Battery is a 2022 Indian Tamil-language crime thriller directed by Mani Bharathi and starring Senguttuvan, Ammu Abhirami and Deepak Shetty. Based on the subject of medical corruption, it was released across Tamil Nadu on 29 July 2022.

Cast 
 Senguttuvan as Sub Inspector of Police Pugazh 
 Ammu Abhirami as Asha
 Deepak Shetty as Assistant Commissioner of Police Victor
 Yog Japee as Inspector Rathnam
Nagendra Prasad as Arjun
 M. S. Bhaskar as Pugazh’s Grandfather 
Rajkumar as Constable Saravanan
George Maryan as Constable
Abhishek Vinod as David Santhosh

Production 
The film began production in 2019, with filmmaker Mani Bharathi - a former journalist. Senguttuvan, who also produced the film, was cast in the lead role, alongside Ammu Abhirami. A song for the film was shot in Kullu Manali.
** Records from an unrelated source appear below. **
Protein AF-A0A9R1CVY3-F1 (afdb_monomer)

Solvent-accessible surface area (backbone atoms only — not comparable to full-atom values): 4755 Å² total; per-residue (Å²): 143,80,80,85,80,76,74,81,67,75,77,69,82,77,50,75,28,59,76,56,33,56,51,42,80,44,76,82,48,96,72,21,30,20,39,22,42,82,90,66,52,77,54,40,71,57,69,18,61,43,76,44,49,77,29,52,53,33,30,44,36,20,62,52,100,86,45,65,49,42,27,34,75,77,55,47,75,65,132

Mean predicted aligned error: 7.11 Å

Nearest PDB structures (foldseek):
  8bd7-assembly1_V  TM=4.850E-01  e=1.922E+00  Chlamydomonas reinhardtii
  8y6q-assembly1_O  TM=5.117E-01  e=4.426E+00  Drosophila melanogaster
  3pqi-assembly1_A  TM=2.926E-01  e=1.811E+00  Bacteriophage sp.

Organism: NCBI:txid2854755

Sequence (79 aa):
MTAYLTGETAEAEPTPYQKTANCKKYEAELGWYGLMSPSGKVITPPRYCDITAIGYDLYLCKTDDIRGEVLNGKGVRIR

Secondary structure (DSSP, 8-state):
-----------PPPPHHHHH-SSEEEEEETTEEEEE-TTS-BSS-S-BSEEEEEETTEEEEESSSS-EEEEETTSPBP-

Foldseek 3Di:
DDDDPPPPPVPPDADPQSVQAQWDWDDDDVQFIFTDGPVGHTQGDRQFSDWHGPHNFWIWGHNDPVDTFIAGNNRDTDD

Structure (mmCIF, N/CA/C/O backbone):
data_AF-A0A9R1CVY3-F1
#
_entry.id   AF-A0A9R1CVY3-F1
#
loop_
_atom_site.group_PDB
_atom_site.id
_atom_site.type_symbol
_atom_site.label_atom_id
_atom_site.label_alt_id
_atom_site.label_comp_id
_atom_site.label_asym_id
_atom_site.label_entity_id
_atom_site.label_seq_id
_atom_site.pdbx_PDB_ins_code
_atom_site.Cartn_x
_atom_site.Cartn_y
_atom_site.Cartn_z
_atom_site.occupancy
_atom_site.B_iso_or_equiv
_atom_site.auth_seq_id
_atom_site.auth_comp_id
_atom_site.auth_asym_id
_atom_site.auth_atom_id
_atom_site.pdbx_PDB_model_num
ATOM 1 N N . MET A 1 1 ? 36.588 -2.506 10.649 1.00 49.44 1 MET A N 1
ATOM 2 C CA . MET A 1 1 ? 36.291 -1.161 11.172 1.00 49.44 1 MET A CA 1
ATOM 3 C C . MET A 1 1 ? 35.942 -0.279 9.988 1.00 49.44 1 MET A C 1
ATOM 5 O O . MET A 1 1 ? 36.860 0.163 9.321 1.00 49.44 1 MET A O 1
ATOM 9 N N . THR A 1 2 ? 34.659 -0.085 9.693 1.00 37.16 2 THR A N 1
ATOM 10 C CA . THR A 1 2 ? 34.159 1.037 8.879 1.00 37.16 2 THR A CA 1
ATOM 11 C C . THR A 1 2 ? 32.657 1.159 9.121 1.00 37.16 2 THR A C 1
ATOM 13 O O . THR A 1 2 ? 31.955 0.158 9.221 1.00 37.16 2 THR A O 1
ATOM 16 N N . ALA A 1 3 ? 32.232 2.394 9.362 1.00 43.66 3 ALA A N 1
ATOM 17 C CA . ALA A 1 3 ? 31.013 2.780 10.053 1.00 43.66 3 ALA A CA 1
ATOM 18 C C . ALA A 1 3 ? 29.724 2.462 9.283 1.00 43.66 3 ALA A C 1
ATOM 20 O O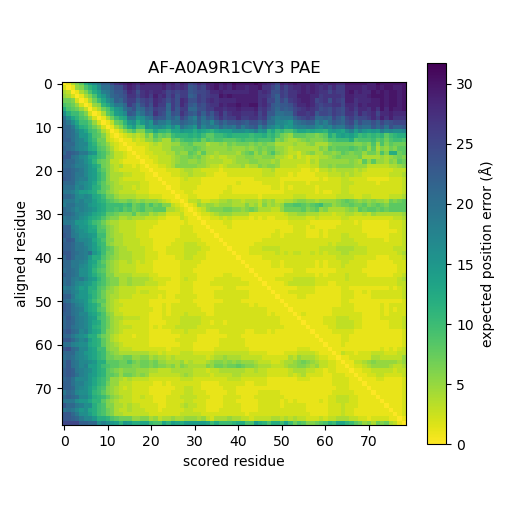 . ALA A 1 3 ? 29.660 2.620 8.066 1.00 43.66 3 ALA A O 1
ATOM 21 N N . TYR A 1 4 ? 28.675 2.113 10.032 1.00 48.81 4 TYR A N 1
ATOM 22 C CA . TYR A 1 4 ? 27.299 2.292 9.587 1.00 48.81 4 TYR A CA 1
ATOM 23 C C . TYR A 1 4 ? 27.061 3.799 9.472 1.00 48.81 4 TYR A C 1
ATOM 25 O O . TYR A 1 4 ? 26.943 4.488 10.483 1.00 48.81 4 TYR A O 1
ATOM 33 N N . LEU A 1 5 ? 27.037 4.322 8.247 1.00 50.22 5 LEU A N 1
ATOM 34 C CA . LEU A 1 5 ? 26.446 5.627 7.984 1.00 50.22 5 LEU A CA 1
ATOM 35 C C . LEU A 1 5 ? 24.935 5.437 8.120 1.00 50.22 5 LEU A C 1
ATOM 37 O O . LEU A 1 5 ? 24.241 5.148 7.148 1.00 50.22 5 LEU A O 1
ATOM 41 N N . THR A 1 6 ? 24.436 5.527 9.350 1.00 50.22 6 THR A N 1
ATOM 42 C CA . THR A 1 6 ? 23.027 5.809 9.599 1.00 50.22 6 THR A CA 1
ATOM 43 C C . THR A 1 6 ? 22.778 7.187 9.012 1.00 50.22 6 THR A C 1
ATOM 45 O O . THR A 1 6 ? 23.065 8.202 9.642 1.00 50.22 6 THR A O 1
ATOM 48 N N . GLY A 1 7 ? 22.350 7.218 7.749 1.00 48.88 7 GLY A N 1
ATOM 49 C CA . GLY A 1 7 ? 21.785 8.413 7.159 1.00 48.88 7 GLY A CA 1
ATOM 50 C C . GLY A 1 7 ? 20.605 8.798 8.031 1.00 48.88 7 GLY A C 1
ATOM 51 O O . GLY A 1 7 ? 19.573 8.136 7.999 1.00 48.88 7 GLY A O 1
ATOM 52 N N . GLU A 1 8 ? 20.791 9.819 8.858 1.00 51.12 8 GLU A N 1
ATOM 53 C CA . GLU A 1 8 ? 19.713 10.508 9.547 1.00 51.12 8 GLU A CA 1
ATOM 54 C C . GLU A 1 8 ? 18.883 11.206 8.464 1.00 51.12 8 GLU A C 1
ATOM 56 O O . GLU A 1 8 ? 19.011 12.400 8.205 1.00 51.12 8 GLU A O 1
ATOM 61 N N . THR A 1 9 ? 18.056 10.445 7.748 1.00 55.28 9 THR A N 1
ATOM 62 C CA . THR A 1 9 ? 16.931 11.032 7.038 1.00 55.28 9 THR A CA 1
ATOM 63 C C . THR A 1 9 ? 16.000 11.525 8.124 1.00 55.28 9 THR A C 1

Actor Soori attended the audio release of the film after Mani Bharathi's friend, director N. Linguswamy, requested that the actor appear at the event as the chief guest.

Reception 
The film was released on 29 July 2022. A critic from Dina Malar concluded that the film was "low on charge", criticising the script. A reviewer from Dina Thanthi gave the film a middling review.